» **What is being asked**:
In your copy, the records appear word for word and the pictures do not appear at all.

» **Data supplied**:
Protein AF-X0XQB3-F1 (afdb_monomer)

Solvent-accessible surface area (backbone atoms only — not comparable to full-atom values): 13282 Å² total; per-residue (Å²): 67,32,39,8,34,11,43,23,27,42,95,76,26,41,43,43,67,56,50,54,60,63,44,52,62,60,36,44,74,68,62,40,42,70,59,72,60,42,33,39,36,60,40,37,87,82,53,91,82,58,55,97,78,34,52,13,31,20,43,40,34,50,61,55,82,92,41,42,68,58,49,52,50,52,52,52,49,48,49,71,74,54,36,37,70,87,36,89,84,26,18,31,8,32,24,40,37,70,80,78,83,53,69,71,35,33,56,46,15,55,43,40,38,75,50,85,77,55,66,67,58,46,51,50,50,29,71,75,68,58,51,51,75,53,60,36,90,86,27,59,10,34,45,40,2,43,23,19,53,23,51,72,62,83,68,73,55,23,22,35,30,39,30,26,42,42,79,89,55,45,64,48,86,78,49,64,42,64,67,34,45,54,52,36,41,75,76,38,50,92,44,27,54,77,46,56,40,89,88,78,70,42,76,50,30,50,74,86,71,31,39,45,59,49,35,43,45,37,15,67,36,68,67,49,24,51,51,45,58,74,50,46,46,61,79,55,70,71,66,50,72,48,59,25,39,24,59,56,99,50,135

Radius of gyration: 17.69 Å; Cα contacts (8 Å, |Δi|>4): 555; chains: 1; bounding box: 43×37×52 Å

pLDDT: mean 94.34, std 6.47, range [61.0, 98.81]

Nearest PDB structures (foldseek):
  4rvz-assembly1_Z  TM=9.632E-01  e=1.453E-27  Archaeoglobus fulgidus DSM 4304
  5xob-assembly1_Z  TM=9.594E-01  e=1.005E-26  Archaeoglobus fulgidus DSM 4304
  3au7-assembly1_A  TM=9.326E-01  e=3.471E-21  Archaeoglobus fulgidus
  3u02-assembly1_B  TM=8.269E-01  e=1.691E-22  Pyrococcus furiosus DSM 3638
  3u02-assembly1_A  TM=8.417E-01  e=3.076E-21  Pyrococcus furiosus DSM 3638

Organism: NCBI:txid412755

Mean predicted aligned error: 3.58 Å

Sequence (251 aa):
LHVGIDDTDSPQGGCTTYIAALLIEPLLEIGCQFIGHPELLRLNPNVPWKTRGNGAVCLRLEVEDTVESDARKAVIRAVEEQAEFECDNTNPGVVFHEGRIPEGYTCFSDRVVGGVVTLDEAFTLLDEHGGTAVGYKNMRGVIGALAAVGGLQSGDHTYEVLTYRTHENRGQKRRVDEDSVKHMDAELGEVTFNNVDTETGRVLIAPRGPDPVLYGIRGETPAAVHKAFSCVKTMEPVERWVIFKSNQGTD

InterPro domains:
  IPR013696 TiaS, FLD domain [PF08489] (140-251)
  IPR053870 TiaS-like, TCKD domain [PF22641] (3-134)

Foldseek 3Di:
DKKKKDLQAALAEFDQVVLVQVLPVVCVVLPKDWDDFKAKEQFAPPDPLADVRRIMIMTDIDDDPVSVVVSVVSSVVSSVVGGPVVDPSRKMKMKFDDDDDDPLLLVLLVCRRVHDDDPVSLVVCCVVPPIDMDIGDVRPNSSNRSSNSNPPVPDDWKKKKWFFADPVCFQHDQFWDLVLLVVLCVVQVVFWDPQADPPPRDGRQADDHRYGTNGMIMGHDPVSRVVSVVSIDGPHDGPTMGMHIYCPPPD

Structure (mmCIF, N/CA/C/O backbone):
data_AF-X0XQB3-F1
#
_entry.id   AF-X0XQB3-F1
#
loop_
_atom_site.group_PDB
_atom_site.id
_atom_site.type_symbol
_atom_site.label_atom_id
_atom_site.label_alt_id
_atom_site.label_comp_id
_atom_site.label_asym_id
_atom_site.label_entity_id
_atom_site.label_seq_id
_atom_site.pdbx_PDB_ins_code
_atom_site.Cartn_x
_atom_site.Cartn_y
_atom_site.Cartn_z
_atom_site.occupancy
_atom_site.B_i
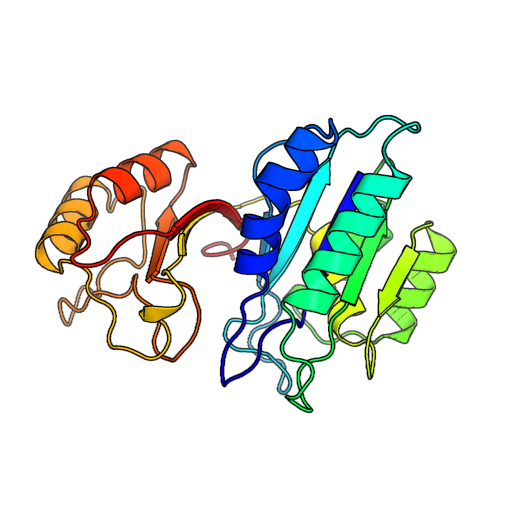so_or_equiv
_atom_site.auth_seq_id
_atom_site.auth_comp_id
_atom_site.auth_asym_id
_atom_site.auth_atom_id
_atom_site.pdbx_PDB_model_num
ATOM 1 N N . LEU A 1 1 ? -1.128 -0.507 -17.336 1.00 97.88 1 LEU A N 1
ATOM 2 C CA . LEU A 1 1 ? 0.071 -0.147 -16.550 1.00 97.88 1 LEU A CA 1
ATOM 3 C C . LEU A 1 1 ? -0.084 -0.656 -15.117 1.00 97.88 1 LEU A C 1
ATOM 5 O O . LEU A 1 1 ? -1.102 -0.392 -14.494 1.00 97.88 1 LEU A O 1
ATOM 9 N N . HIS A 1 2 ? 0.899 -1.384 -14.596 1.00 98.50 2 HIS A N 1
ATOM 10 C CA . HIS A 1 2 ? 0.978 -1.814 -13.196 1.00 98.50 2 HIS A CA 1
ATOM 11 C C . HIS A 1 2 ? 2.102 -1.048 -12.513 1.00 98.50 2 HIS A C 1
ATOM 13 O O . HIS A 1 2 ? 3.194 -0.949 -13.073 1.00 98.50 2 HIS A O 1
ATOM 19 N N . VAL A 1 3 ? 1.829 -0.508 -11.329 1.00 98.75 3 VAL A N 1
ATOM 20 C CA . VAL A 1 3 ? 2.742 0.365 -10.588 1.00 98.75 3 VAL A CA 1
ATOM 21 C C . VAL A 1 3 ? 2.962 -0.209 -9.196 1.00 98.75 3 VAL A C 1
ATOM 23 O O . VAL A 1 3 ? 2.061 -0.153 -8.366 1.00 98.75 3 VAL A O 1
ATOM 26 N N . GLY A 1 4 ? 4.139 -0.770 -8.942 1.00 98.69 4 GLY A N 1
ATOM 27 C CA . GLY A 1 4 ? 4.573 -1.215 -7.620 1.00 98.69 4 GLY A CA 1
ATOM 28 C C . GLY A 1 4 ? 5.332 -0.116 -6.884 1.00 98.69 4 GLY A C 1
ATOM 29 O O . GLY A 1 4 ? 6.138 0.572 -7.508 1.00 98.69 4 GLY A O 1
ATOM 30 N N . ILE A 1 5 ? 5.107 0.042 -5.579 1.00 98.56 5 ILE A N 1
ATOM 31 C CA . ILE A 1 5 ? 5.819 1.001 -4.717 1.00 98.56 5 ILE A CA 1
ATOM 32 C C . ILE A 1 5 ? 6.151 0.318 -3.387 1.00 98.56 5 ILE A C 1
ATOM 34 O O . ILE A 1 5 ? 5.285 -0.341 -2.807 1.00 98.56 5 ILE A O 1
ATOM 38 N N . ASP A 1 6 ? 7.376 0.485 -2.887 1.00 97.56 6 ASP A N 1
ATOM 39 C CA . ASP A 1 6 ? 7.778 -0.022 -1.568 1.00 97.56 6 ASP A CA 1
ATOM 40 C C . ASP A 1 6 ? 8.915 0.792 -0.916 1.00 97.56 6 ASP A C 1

» **Solved problem**:
Protein AF-X0XQB3-F1 (afdb_monomer)

Solvent-accessible surface area (backbone atoms only — not comparable to full-atom values): 13282 Å² total; per-residue (Å²): 67,32,39,8,34,11,43,23,27,42,95,76,26,41,43,43,67,56,50,54,60,63,44,52,62,60,36,44,74,68,62,40,42,70,59,72,60,42,33,39,36,60,40,37,87,82,53,91,82,58,55,97,78,34,52,13,31,20,43,40,34,50,61,55,82,92,41,42,68,58,49,52,50,52,52,52,49,48,49,71,74,54,36,37,70,87,36,89,84,26,18,31,8,32,24,40,37,70,80,78,83,53,69,71,35,33,56,46,15,55,43,40,38,75,50,85,77,55,66,67,58,46,51,50,50,29,71,75,68,58,51,51,75,53,60,36,90,86,27,59,10,34,45,40,2,43,23,19,53,23,51,72,62,83,68,73,55,23,22,35,30,39,30,26,42,42,79,89,55,45,64,48,86,78,49,64,42,64,67,34,45,54,52,36,41,75,76,38,50,92,44,27,54,77,46,56,40,89,88,78,70,42,76,50,30,50,74,86,71,31,39,45,59,49,35,43,45,37,15,67,36,68,67,49,24,51,51,45,58,74,50,46,46,61,79,55,70,71,66,50,72,48,59,25,39,24,59,56,99,50,135

Radius of gyration: 17.69 Å; Cα contacts (8 Å, |Δi|>4): 555; chains: 1; bounding box: 43×37×52 Å

pLDDT: mean 94.34, std 6.47, range [61.0, 98.81]

Nearest PDB structures (foldseek):
  4rvz-assembly1_Z  TM=9.632E-01  e=1.453E-27  Archaeoglobus fulgidus DSM 4304
  5xob-assembly1_Z  TM=9.594E-01  e=1.005E-26  Archaeoglobus fulgidus DSM 4304
  3au7-assembly1_A  TM=9.326E-01  e=3.471E-21  Archaeoglobus fulgidus
  3u02-assembly1_B  TM=8.269E-01  e=1.691E-22  Pyrococcus furiosus DSM 3638
  3u02-assembly1_A  TM=8.417E-01  e=3.076E-21  Pyrococcus furiosus DSM 3638

Organism: NCBI:txid412755

Mean predicted aligned error: 3.58 Å

Sequence (251 aa):
LHVGIDDTDSPQGGCTTYIAALLIEPLLEIGCQFIGHPELLRLNPNVPWKTRGNGAVCLRLEVEDTVESDARKAVIRAVEEQAEFECDNTNPGVVFHEGRIPEGYTCFSDRVVGGVVTLDEAFTLLDEHGGTAVGYKNMRGVIGALAAVGGLQSGDHTYEVLTYRTHENRGQKRRVDEDSVKHMDAELGEVTFNNVDTETGRVLIAPRGPDPVLYGIRGETPAAVHKAFSCVKTMEPVERWVIFKSNQGTD

InterPro domains:
  IPR013696 TiaS, FLD domain [PF08489] (140-251)
  IPR053870 TiaS-like, TCKD domain [PF22641] (3-134)

Foldseek 3Di:
DKKKKDLQAALAEFDQVVLVQVLPVVCVVLPKDWDDFKAKEQFAPPDPLADVRRIMIMTDIDDDPVSVVVSVVSSVVSSVVGGPVVDPSRKMKMKFDDDDDDPLLLVLLVCRRVHDDDPVSLVVCCVVPPIDMDIGDVRPNSSNRSSNSNPPVPDDWKKKKWFFADPVCFQHDQFWDLVLLVVLCVVQVVFWDPQADPPPRDGRQADDHRYGTNGMIMGHDPVSRVVSVVSIDGPHDGPTMGMHIYCPPPD

Structure (mmCIF, N/CA/C/O backbone):
data_AF-X0XQB3-F1
#
_entry.id   AF-X0XQB3-F1
#
loop_
_atom_site.group_PDB
_atom_site.id
_atom_site.type_symbol
_atom_site.label_atom_id
_atom_site.label_alt_id
_atom_site.label_comp_id
_atom_site.label_asym_id
_atom_site.label_entity_id
_atom_site.label_seq_id
_atom_site.pdbx_PDB_ins_code
_atom_site.Cartn_x
_atom_site.Cartn_y
_atom_site.Cartn_z
_atom_site.occupancy
_atom_site.B_i
so_or_equiv
_atom_site.auth_seq_id
_atom_site.auth_comp_id
_atom_site.auth_asym_id
_atom_site.auth_atom_id
_atom_site.pdbx_PDB_model_num
ATOM 1 N N . LEU A 1 1 ? -1.128 -0.507 -17.336 1.00 97.88 1 LEU A N 1
ATOM 2 C CA . LEU A 1 1 ? 0.071 -0.147 -16.550 1.00 97.88 1 LEU A CA 1
ATOM 3 C C . LEU A 1 1 ? -0.084 -0.656 -15.117 1.00 97.88 1 LEU A C 1
ATOM 5 O O . LEU A 1 1 ? -1.102 -0.392 -14.494 1.00 97.88 1 LEU A O 1
ATOM 9 N N . HIS A 1 2 ? 0.899 -1.384 -14.596 1.00 98.50 2 HIS A N 1
ATOM 10 C CA . HIS A 1 2 ? 0.978 -1.814 -13.196 1.00 98.50 2 HIS A CA 1
ATOM 11 C C . HIS A 1 2 ? 2.102 -1.048 -12.513 1.00 98.50 2 HIS A C 1
ATOM 13 O O . HIS A 1 2 ? 3.194 -0.949 -13.073 1.00 98.50 2 HIS A O 1
ATOM 19 N N . VAL A 1 3 ? 1.829 -0.508 -11.329 1.00 98.75 3 VAL A N 1
ATOM 20 C CA . VAL A 1 3 ? 2.742 0.365 -10.588 1.00 98.75 3 VAL A CA 1
ATOM 21 C C . VAL A 1 3 ? 2.962 -0.209 -9.196 1.00 98.75 3 VAL A C 1
ATOM 23 O O . VAL A 1 3 ? 2.061 -0.153 -8.366 1.00 98.75 3 VAL A O 1
ATOM 26 N N . GLY A 1 4 ? 4.139 -0.770 -8.942 1.00 98.69 4 GLY A N 1
ATOM 27 C CA . GLY A 1 4 ? 4.573 -1.215 -7.620 1.00 98.69 4 GLY A CA 1
ATOM 28 C C . GLY A 1 4 ? 5.332 -0.116 -6.884 1.00 98.69 4 GLY A C 1
ATOM 29 O O . GLY A 1 4 ? 6.138 0.572 -7.508 1.00 98.69 4 GLY A O 1
ATOM 30 N N . ILE A 1 5 ? 5.107 0.042 -5.579 1.00 98.56 5 ILE A N 1
ATOM 31 C CA . ILE A 1 5 ? 5.819 1.001 -4.717 1.00 98.56 5 ILE A CA 1
ATOM 32 C C . ILE A 1 5 ? 6.151 0.318 -3.387 1.00 98.56 5 ILE A C 1
ATOM 34 O O . ILE A 1 5 ? 5.285 -0.341 -2.807 1.00 98.56 5 ILE A O 1
ATOM 38 N N . ASP A 1 6 ? 7.376 0.485 -2.887 1.00 97.56 6 ASP A N 1
ATOM 39 C CA . ASP A 1 6 ? 7.778 -0.022 -1.568 1.00 97.56 6 ASP A CA 1
ATOM 40 C C . ASP A 1 6 ? 8.915 0.792 -0.916 1.00 97.56 6 ASP A C 1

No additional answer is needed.